In the material below, find the line with "Protein AF-M1MCL2-F1 (afdb_monomer_lite)" and the line with "ATOM 17 O O", then output those two lines and every line between them, exactly.

** MATERIAL PROVIDED follows **

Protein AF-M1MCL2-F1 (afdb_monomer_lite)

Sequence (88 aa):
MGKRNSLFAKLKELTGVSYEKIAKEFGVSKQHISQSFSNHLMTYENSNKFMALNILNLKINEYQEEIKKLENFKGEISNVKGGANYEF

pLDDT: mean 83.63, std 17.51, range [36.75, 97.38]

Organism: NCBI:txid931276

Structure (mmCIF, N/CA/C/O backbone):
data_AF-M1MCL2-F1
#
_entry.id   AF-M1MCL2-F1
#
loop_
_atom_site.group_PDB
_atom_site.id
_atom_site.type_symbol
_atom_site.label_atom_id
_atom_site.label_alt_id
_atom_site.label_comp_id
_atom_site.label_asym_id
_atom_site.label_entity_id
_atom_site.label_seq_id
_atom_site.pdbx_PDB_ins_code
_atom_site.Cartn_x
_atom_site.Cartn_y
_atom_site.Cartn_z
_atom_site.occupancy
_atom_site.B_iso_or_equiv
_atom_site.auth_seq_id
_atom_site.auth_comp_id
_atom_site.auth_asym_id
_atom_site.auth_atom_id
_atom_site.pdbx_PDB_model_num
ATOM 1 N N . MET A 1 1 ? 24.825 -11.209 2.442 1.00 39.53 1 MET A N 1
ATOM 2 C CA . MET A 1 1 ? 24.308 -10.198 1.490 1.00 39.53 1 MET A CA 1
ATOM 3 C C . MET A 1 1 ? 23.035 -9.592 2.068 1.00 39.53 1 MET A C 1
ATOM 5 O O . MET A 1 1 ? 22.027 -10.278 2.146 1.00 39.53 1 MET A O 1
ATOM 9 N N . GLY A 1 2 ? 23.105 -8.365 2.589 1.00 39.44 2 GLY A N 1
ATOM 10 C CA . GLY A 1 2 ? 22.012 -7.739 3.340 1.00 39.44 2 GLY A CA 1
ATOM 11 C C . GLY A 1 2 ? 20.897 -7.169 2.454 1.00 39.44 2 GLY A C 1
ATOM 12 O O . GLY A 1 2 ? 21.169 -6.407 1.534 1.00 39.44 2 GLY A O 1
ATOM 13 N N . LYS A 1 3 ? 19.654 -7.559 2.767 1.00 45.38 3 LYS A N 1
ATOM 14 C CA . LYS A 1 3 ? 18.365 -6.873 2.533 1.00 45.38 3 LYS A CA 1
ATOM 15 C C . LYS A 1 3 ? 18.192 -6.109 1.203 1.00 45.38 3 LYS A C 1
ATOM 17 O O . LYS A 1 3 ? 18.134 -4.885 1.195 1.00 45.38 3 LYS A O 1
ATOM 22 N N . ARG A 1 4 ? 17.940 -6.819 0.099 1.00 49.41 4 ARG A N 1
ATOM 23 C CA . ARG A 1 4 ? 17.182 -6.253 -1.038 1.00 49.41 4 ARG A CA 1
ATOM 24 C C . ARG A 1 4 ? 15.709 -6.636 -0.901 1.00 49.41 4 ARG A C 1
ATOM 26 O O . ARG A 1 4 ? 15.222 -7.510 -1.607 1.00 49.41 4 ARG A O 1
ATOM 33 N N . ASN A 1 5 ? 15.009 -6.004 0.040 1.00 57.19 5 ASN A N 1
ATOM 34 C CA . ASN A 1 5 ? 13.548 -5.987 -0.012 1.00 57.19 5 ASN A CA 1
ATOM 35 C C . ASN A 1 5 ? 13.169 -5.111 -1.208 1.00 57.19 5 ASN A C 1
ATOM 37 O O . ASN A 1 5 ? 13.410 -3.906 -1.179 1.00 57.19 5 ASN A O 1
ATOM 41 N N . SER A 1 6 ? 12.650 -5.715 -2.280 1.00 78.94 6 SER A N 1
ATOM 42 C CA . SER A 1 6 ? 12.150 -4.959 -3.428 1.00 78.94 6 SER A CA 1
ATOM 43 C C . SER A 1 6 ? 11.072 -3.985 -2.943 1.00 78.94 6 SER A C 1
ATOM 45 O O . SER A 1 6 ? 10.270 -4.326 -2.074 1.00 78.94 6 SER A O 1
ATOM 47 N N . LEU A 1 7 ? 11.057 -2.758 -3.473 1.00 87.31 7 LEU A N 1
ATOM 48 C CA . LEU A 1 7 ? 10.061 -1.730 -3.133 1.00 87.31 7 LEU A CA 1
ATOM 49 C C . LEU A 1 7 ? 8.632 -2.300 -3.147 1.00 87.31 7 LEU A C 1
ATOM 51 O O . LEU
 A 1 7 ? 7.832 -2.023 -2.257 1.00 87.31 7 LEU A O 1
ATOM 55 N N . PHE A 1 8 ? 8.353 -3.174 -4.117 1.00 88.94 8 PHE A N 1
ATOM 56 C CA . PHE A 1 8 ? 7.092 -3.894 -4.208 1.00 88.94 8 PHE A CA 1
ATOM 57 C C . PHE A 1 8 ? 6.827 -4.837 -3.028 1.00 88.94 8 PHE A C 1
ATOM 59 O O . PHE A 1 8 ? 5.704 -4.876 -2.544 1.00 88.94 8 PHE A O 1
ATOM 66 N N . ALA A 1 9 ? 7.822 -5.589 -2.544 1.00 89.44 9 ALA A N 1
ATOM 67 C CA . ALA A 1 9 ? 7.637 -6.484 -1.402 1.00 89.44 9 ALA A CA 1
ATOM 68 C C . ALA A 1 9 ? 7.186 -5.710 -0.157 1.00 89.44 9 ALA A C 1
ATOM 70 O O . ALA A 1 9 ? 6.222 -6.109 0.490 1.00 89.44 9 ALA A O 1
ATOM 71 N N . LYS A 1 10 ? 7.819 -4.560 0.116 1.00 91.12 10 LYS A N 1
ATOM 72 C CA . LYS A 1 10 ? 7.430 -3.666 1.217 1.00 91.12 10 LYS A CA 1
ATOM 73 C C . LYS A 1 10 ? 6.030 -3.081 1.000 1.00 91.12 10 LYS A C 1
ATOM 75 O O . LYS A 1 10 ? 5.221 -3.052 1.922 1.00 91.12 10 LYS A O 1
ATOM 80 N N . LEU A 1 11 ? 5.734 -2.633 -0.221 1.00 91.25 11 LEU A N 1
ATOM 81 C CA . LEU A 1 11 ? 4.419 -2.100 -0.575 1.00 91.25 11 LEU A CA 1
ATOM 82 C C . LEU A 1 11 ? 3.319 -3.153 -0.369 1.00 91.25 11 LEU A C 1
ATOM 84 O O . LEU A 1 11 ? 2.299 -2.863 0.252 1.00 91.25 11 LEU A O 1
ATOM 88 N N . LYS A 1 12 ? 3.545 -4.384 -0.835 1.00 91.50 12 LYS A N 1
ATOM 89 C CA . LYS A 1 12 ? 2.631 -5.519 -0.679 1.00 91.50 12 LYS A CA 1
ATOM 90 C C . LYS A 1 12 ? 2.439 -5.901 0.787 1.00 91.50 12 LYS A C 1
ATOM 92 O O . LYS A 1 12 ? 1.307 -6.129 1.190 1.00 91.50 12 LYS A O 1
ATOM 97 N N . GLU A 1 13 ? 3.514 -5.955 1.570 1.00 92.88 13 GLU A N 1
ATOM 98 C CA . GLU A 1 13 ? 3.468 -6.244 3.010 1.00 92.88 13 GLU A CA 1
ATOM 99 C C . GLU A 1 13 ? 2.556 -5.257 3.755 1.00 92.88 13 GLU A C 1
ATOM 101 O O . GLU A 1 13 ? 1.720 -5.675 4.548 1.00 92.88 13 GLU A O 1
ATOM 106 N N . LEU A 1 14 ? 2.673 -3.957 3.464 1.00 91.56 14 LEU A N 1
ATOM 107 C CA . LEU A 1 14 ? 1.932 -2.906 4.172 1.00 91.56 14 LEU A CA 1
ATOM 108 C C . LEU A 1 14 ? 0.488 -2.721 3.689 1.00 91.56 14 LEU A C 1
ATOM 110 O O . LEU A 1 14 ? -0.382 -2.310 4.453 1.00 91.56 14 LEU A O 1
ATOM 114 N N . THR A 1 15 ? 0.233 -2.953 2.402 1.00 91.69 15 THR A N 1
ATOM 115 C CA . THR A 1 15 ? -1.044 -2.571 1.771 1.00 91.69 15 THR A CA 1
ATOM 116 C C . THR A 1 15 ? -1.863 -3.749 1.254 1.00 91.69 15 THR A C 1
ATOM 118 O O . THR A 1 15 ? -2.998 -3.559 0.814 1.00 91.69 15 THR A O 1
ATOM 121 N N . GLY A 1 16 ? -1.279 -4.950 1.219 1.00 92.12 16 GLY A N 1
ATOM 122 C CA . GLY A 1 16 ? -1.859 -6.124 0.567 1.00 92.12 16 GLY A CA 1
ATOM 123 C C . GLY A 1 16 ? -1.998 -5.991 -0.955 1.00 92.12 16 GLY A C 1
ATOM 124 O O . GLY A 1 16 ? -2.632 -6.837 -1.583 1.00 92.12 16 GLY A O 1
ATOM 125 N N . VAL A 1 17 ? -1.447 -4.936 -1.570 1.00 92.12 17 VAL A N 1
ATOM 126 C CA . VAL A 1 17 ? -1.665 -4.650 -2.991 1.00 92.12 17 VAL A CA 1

** End of MATERIAL PROVIDED **
** MATERIAL PROVIDED follows **

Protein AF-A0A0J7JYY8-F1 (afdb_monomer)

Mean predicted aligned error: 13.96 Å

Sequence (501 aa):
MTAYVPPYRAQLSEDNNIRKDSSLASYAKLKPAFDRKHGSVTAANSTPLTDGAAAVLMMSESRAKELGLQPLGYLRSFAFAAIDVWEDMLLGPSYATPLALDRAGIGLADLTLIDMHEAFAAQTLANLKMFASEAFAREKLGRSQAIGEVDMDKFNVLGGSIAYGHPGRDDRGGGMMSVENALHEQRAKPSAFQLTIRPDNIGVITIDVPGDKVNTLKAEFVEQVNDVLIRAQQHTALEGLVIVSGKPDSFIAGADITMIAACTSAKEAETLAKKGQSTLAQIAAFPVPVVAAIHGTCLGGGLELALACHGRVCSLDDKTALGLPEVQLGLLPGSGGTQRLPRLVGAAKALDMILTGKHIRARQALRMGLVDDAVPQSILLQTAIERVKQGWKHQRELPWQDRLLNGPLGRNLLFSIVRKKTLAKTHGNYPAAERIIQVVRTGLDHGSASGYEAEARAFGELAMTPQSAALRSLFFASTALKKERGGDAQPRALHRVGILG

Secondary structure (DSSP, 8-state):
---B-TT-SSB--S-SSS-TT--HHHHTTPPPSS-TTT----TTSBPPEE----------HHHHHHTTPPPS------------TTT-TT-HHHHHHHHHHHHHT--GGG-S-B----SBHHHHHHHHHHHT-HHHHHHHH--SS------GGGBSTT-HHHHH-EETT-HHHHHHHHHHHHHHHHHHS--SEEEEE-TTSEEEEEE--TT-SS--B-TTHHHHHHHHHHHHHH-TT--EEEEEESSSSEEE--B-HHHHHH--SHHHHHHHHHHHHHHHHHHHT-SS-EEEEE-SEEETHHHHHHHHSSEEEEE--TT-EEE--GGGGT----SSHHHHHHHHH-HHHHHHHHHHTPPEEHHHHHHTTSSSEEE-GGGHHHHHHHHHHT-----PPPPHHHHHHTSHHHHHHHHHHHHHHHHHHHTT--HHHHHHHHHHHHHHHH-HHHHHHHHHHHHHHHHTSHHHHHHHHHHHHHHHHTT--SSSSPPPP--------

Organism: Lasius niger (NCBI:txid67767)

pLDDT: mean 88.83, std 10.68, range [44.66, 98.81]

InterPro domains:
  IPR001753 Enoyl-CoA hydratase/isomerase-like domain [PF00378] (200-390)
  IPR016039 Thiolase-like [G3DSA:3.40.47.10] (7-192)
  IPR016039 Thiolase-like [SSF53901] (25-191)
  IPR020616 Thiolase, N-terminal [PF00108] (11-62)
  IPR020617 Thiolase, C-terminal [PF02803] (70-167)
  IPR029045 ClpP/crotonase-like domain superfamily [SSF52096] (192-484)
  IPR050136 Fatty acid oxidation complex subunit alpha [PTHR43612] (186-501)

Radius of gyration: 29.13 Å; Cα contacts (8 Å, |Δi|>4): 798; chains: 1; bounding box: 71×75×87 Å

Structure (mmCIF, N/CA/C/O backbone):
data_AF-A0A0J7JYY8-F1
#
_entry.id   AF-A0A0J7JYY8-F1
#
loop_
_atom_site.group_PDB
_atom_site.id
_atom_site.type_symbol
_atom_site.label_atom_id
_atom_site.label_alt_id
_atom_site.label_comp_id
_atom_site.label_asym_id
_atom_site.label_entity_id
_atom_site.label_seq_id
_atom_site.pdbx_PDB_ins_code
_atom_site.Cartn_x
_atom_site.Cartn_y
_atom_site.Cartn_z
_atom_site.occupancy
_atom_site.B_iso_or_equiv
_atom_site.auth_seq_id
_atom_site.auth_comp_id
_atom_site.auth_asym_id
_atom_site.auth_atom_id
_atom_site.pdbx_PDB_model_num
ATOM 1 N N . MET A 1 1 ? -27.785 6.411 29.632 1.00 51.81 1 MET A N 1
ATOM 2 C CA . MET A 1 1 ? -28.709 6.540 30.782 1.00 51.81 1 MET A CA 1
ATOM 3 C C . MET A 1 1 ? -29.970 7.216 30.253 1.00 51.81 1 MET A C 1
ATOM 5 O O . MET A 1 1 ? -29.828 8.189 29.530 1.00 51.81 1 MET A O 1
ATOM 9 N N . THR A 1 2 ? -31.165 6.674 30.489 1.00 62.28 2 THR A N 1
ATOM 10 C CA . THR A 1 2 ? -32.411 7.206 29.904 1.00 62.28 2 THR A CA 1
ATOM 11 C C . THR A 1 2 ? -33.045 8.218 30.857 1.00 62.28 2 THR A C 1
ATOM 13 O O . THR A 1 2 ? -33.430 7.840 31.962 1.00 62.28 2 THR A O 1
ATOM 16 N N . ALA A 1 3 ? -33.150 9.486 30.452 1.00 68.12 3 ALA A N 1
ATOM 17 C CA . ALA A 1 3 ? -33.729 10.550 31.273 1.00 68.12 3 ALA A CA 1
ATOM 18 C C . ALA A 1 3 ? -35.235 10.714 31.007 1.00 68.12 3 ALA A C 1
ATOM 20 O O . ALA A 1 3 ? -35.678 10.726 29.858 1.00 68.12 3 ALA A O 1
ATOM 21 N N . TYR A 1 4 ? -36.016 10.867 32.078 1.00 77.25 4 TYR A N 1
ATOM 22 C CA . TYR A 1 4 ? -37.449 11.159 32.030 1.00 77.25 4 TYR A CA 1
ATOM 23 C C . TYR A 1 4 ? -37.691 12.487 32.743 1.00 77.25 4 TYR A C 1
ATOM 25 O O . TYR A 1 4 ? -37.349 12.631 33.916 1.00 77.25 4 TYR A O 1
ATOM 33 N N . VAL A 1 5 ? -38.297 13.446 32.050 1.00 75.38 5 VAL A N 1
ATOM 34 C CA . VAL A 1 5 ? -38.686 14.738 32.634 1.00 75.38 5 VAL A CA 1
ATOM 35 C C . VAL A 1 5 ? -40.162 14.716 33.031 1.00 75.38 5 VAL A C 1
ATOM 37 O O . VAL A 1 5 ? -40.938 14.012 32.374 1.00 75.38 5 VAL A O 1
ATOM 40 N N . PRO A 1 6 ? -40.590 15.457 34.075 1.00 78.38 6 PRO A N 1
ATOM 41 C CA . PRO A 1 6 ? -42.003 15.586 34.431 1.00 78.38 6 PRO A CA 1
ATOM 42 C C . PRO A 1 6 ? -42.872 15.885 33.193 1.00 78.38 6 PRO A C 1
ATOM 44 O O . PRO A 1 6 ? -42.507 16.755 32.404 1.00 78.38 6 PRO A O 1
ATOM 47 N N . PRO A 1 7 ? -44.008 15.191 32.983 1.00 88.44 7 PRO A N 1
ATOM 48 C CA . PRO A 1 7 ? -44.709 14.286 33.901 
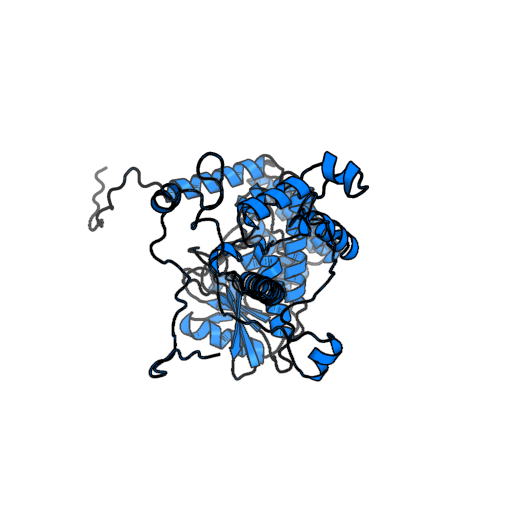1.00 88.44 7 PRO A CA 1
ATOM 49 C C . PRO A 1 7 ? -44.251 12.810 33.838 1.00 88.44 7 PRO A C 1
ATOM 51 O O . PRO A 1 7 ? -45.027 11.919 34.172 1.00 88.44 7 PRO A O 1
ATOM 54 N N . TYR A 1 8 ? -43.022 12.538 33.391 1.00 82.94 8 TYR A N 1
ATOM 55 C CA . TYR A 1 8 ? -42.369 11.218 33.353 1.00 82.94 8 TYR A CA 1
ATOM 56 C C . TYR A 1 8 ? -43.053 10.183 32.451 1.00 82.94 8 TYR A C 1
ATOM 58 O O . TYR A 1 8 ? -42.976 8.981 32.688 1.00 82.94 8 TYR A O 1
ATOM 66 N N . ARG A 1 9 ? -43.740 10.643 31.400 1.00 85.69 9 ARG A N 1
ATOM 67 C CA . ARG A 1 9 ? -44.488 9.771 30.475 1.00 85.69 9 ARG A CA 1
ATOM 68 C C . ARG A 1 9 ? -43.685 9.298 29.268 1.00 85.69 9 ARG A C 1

** End of MATERIAL PROVIDED **

**FINISHED TASK:**
Protein AF-M1MCL2-F1 (afdb_monomer_lite)

Sequence (88 aa):
MGKRNSLFAKLKELTGVSYEKIAKEFGVSKQHISQSFSNHLMTYENSNKFMALNILNLKINEYQEEIKKLENFKGEISNVKGGANYEF

pLDDT: mean 83.63, std 17.51, range [36.75, 97.38]

Organism: NCBI:txid931276

Structure (mmCIF, N/CA/C/O backbone):
data_AF-M1MCL2-F1
#
_entry.id   AF-M1MCL2-F1
#
loop_
_atom_site.group_PDB
_atom_site.id
_atom_site.type_symbol
_atom_site.label_atom_id
_atom_site.label_alt_id
_atom_site.label_comp_id
_atom_site.label_asym_id
_atom_site.label_entity_id
_atom_site.label_seq_id
_atom_site.pdbx_PDB_ins_code
_atom_site.Cartn_x
_atom_site.Cartn_y
_atom_site.Cartn_z
_atom_site.occupancy
_atom_site.B_iso_or_equiv
_atom_site.auth_seq_id
_atom_site.auth_comp_id
_atom_site.auth_asym_id
_atom_site.auth_atom_id
_atom_site.pdbx_PDB_model_num
ATOM 1 N N . MET A 1 1 ? 24.825 -11.209 2.442 1.00 39.53 1 MET A N 1
ATOM 2 C CA . MET A 1 1 ? 24.308 -10.198 1.490 1.00 39.53 1 MET A CA 1
ATOM 3 C C . MET A 1 1 ? 23.035 -9.592 2.068 1.00 39.53 1 MET A C 1
ATOM 5 O O . MET A 1 1 ? 22.027 -10.278 2.146 1.00 39.53 1 MET A O 1
ATOM 9 N N . GLY A 1 2 ? 23.105 -8.365 2.589 1.00 39.44 2 GLY A N 1
ATOM 10 C CA . GLY A 1 2 ? 22.012 -7.739 3.340 1.00 39.44 2 GLY A CA 1
ATOM 11 C C . GLY A 1 2 ? 20.897 -7.169 2.454 1.00 39.44 2 GLY A C 1
ATOM 12 O O . GLY A 1 2 ? 21.169 -6.407 1.534 1.00 39.44 2 GLY A O 1
ATOM 13 N N . LYS A 1 3 ? 19.654 -7.559 2.767 1.00 45.38 3 LYS A N 1
ATOM 14 C CA . LYS A 1 3 ? 18.365 -6.873 2.533 1.00 45.38 3 LYS A CA 1
ATOM 15 C C . LYS A 1 3 ? 18.192 -6.109 1.203 1.00 45.38 3 LYS A C 1
ATOM 17 O O . LYS A 1 3 ? 18.134 -4.885 1.195 1.00 45.38 3 LYS A O 1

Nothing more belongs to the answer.